**** Data

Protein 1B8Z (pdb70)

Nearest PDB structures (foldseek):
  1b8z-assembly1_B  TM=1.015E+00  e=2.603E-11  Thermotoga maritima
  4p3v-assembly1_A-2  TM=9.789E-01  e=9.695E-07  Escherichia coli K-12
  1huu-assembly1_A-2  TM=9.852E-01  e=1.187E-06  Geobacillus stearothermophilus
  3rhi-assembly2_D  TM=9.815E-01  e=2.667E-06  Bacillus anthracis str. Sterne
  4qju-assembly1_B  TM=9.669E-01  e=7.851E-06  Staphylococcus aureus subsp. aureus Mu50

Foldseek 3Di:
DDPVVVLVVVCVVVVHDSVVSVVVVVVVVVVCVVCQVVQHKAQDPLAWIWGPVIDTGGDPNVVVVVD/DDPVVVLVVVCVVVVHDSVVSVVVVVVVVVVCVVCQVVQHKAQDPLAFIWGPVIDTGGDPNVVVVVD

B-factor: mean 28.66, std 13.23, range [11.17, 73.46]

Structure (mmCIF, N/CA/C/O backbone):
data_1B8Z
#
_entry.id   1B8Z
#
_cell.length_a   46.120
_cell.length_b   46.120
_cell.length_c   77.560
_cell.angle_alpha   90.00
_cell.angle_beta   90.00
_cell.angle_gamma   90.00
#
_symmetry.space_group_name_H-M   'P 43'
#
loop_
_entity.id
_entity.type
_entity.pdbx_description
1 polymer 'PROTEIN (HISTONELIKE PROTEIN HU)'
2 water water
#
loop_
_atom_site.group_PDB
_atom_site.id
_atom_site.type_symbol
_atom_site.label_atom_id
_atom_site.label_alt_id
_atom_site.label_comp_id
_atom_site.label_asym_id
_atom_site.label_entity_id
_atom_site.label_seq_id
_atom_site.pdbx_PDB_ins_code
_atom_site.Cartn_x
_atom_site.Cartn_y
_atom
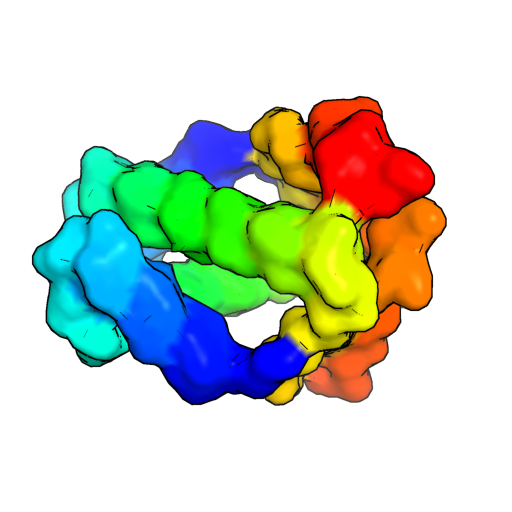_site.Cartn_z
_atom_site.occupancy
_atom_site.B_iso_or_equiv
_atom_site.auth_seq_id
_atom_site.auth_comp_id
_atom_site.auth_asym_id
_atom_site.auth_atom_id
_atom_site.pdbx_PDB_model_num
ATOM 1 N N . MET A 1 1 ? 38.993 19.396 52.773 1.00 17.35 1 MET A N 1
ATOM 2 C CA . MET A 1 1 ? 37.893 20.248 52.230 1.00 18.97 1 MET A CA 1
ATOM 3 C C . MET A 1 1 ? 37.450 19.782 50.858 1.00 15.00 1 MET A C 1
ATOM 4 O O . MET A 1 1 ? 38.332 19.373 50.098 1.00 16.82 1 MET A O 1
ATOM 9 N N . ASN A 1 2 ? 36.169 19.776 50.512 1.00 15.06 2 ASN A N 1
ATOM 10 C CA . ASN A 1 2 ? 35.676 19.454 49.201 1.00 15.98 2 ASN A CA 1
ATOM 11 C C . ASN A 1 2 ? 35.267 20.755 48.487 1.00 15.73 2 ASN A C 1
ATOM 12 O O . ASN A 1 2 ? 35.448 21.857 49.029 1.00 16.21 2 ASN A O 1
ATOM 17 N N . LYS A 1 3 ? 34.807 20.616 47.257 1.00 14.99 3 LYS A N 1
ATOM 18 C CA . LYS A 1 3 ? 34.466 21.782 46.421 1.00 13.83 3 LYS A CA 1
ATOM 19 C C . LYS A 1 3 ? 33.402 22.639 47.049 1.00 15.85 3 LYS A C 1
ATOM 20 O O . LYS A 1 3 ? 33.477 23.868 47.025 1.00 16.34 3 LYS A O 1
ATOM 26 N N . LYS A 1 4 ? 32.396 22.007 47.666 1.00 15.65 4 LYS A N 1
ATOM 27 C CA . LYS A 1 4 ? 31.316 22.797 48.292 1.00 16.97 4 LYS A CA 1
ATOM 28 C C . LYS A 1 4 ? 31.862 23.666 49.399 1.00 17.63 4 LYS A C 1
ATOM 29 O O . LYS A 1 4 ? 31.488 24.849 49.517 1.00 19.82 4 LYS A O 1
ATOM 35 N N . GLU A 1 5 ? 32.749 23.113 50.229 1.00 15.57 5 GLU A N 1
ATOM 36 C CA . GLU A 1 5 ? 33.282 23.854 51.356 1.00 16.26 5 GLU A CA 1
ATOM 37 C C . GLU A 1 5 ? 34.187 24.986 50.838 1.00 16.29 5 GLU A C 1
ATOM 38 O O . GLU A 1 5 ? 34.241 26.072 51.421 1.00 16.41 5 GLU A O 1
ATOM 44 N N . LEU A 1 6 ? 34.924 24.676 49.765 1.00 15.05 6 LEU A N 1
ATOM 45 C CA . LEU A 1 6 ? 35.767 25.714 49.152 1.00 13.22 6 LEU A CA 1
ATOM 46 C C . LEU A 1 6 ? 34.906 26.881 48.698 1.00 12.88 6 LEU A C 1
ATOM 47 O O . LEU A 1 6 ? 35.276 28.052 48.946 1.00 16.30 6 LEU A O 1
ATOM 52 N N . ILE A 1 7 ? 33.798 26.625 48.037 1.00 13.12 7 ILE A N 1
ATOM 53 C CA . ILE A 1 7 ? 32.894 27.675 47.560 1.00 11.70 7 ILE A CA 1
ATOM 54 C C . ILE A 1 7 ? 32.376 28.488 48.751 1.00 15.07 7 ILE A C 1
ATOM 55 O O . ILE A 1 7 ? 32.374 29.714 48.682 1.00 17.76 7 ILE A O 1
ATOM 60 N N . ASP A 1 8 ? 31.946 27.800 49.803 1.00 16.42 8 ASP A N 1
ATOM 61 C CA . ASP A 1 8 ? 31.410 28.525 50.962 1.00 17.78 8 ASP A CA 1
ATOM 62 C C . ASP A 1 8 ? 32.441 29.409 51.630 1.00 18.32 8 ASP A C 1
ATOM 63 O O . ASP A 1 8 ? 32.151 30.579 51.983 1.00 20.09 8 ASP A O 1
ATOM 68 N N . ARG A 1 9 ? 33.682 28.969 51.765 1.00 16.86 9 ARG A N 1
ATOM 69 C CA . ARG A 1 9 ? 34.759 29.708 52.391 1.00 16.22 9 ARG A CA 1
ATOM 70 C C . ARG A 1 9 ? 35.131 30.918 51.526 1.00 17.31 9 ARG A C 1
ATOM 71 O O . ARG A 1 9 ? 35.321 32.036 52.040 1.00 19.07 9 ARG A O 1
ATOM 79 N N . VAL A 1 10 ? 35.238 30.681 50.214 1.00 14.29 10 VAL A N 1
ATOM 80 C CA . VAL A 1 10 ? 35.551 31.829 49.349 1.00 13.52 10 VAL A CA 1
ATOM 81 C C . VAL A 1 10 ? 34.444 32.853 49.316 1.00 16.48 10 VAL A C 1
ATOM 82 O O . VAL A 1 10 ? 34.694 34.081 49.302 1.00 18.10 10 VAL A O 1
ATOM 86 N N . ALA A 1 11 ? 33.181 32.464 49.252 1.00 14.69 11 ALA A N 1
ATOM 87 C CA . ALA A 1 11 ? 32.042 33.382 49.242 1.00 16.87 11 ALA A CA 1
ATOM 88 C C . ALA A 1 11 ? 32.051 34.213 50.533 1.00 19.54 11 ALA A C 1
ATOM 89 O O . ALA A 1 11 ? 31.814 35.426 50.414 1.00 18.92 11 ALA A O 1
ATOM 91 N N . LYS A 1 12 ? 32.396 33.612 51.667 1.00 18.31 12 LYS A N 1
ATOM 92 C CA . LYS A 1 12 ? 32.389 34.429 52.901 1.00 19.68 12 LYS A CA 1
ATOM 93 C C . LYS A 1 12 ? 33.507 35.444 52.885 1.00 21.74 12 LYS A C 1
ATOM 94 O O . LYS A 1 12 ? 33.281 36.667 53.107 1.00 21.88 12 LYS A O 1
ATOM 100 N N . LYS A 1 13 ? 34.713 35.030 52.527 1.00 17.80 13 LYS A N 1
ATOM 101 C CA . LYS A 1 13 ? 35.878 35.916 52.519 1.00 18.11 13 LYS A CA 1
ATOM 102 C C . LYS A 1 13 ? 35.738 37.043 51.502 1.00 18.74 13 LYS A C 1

********
**** Data

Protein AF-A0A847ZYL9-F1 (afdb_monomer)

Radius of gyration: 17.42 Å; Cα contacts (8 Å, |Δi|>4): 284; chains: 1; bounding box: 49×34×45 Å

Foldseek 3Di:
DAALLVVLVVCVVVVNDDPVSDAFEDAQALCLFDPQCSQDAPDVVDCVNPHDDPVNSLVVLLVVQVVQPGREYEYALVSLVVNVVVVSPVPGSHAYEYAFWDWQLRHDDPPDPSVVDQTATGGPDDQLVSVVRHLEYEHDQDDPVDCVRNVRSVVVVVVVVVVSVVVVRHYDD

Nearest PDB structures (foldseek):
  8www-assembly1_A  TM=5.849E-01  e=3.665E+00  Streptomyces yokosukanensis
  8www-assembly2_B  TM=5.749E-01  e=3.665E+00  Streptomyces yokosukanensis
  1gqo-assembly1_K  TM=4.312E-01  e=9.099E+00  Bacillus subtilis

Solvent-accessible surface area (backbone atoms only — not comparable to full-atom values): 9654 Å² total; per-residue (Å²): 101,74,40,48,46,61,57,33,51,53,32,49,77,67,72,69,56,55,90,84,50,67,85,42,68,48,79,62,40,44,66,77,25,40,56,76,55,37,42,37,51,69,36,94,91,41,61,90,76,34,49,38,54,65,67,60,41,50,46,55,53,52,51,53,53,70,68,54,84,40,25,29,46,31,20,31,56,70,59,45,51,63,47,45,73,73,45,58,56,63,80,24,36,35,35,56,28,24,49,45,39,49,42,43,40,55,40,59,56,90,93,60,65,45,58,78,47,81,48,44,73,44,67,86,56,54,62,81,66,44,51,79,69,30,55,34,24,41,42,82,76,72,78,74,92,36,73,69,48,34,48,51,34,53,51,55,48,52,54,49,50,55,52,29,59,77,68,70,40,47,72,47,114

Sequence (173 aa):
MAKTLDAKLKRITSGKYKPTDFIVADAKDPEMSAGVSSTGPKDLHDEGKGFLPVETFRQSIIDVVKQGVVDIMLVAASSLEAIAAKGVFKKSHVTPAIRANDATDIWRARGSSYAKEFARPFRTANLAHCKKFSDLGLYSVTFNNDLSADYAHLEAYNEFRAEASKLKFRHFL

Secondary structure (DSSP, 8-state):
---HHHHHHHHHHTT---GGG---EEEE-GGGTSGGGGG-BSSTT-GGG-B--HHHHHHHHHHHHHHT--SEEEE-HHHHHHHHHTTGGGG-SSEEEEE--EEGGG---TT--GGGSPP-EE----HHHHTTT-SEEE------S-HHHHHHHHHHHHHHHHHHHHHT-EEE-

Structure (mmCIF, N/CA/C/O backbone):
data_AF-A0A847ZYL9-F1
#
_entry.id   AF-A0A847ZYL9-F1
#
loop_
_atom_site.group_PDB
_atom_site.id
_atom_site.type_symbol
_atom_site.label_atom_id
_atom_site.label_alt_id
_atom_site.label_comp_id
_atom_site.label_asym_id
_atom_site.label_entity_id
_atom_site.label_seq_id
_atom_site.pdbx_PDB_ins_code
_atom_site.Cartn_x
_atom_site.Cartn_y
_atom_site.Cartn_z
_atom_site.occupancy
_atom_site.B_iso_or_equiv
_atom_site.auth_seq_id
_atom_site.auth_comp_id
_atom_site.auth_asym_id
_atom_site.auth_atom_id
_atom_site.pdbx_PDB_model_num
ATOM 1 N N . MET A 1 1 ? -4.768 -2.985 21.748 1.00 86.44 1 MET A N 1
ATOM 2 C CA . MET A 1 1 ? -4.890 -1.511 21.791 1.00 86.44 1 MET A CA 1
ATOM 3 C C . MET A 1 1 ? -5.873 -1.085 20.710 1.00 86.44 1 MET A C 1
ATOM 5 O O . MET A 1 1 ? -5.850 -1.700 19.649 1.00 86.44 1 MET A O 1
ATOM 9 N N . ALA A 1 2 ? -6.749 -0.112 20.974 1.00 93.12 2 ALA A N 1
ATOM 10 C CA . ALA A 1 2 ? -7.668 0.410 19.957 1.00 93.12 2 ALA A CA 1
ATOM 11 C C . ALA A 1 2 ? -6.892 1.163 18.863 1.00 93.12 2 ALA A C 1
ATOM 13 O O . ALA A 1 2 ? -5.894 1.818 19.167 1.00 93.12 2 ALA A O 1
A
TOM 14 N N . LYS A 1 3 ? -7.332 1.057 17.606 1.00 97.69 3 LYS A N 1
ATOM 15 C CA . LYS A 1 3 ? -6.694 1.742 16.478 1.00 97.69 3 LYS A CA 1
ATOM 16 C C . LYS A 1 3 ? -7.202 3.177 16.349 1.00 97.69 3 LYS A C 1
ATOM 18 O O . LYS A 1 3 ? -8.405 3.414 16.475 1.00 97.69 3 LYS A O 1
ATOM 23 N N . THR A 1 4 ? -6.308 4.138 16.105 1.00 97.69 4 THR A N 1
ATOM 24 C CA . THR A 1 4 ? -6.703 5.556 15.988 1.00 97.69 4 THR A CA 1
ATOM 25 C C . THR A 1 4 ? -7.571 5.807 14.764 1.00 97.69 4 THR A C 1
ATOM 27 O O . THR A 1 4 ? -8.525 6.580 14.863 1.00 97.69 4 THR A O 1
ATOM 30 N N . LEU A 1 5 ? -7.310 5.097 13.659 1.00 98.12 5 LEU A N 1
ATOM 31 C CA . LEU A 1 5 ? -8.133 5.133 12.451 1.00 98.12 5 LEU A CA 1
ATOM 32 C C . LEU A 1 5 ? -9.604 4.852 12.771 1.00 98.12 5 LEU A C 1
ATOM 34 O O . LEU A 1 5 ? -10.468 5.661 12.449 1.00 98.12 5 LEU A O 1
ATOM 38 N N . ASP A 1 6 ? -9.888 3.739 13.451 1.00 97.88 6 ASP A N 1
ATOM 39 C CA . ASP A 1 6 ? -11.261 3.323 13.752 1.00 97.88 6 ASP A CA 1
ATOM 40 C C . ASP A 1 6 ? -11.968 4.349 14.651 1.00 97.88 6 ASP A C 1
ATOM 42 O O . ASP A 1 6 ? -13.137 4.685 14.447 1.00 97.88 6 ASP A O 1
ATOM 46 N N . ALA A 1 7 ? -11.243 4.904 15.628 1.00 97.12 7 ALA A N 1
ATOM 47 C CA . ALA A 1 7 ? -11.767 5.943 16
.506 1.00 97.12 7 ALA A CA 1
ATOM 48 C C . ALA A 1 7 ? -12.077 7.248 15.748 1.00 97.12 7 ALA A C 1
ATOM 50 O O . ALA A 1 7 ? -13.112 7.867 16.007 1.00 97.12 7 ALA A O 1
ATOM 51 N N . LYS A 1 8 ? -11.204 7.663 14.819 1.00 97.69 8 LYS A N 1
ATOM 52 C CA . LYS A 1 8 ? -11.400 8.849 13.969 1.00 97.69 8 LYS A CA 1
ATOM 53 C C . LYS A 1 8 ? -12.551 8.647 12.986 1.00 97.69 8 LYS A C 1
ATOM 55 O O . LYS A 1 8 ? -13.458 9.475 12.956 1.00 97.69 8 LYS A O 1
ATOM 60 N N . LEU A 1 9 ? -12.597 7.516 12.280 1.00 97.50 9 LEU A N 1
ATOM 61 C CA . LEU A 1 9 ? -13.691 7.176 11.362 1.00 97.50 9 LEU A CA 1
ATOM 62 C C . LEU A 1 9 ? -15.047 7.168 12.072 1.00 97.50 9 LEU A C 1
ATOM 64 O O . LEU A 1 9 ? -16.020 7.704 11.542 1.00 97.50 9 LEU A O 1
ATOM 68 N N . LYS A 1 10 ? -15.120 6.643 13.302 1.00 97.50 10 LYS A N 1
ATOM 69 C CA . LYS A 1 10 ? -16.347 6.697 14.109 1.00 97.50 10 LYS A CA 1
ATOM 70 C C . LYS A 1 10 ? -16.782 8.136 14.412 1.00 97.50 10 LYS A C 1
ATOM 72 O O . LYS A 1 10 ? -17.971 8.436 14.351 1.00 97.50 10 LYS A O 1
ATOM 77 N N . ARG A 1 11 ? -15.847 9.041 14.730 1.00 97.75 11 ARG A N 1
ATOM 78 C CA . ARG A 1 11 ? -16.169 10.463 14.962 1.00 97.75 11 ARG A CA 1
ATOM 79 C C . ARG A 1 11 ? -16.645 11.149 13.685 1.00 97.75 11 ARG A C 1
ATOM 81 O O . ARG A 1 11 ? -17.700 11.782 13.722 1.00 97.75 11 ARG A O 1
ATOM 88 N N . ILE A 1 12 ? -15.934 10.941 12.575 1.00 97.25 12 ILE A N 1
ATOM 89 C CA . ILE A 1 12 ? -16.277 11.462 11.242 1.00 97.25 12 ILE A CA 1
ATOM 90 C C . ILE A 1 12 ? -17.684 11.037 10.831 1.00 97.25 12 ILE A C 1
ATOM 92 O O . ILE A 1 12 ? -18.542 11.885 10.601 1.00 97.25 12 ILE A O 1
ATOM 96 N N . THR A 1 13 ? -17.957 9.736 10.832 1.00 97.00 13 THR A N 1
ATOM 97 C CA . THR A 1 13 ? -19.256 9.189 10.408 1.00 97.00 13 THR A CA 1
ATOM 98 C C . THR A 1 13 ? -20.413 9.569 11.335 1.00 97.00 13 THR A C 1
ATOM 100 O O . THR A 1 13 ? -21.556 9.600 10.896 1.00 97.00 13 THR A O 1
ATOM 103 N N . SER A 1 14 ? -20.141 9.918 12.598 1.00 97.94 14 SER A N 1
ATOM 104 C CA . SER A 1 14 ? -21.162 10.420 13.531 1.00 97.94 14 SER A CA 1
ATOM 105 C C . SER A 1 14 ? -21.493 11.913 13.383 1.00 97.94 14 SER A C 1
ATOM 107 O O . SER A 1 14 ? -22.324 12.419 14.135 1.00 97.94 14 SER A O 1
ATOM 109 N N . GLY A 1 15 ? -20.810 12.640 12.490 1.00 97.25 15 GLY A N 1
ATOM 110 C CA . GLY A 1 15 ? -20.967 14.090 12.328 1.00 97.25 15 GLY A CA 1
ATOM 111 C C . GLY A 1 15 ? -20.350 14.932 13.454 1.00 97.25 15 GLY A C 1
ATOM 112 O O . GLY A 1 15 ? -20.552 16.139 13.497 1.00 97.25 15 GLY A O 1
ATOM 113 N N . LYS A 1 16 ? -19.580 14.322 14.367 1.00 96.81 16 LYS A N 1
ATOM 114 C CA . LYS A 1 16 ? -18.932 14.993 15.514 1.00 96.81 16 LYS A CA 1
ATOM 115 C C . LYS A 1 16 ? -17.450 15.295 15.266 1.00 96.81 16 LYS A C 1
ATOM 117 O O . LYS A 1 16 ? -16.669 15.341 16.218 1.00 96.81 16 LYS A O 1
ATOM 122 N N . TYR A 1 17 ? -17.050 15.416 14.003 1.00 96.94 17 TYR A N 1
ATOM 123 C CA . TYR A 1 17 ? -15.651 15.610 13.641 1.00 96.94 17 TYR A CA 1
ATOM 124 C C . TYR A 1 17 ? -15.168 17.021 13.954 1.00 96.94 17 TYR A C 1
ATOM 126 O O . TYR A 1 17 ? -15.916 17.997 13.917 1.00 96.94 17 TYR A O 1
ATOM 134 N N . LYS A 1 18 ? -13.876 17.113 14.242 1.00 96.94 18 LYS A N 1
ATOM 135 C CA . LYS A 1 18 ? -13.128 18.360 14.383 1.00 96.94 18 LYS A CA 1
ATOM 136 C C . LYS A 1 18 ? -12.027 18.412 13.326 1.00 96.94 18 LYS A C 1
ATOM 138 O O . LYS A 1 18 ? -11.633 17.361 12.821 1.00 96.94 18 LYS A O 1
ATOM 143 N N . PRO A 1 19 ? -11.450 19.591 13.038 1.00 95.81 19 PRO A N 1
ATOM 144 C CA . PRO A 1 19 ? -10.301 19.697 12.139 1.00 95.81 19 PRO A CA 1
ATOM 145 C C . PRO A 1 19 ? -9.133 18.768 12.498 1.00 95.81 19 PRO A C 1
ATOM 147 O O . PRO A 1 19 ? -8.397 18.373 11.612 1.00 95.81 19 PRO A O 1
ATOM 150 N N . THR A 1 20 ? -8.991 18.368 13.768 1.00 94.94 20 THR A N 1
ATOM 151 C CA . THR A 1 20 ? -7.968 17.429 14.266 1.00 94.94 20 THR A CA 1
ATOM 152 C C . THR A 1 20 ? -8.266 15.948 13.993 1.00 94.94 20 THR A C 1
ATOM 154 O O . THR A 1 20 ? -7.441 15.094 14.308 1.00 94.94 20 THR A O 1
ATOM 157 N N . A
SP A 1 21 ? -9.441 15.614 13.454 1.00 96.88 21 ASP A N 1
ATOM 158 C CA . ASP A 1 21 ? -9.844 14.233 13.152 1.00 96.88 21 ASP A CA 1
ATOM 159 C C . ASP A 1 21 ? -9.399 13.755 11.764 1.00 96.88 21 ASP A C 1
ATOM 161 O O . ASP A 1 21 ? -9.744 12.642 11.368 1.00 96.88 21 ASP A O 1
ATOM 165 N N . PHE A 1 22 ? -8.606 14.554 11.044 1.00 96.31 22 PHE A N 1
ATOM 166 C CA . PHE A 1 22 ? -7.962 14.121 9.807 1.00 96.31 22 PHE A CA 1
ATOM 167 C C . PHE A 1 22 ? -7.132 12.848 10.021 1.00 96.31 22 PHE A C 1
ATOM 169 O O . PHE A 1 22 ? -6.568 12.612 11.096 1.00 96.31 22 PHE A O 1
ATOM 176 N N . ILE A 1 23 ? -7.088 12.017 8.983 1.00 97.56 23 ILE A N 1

********

Retype exactly the lines of the data above that fall between the line with "ATOM 72 O O" and the line with "ATOM 78 C CA", inclusive, and add nothing.

* **Expected answer**
ATOM 72 O O . LYS A 1 10 ? -17.971 8.436 14.351 1.00 97.50 10 LYS A O 1
ATOM 77 N N . ARG A 1 11 ? -15.847 9.041 14.730 1.00 97.75 11 ARG A N 1
ATOM 78 C CA . ARG A 1 11 ? -16.169 10.463 14.962 1.00 97.75 11 ARG A CA 1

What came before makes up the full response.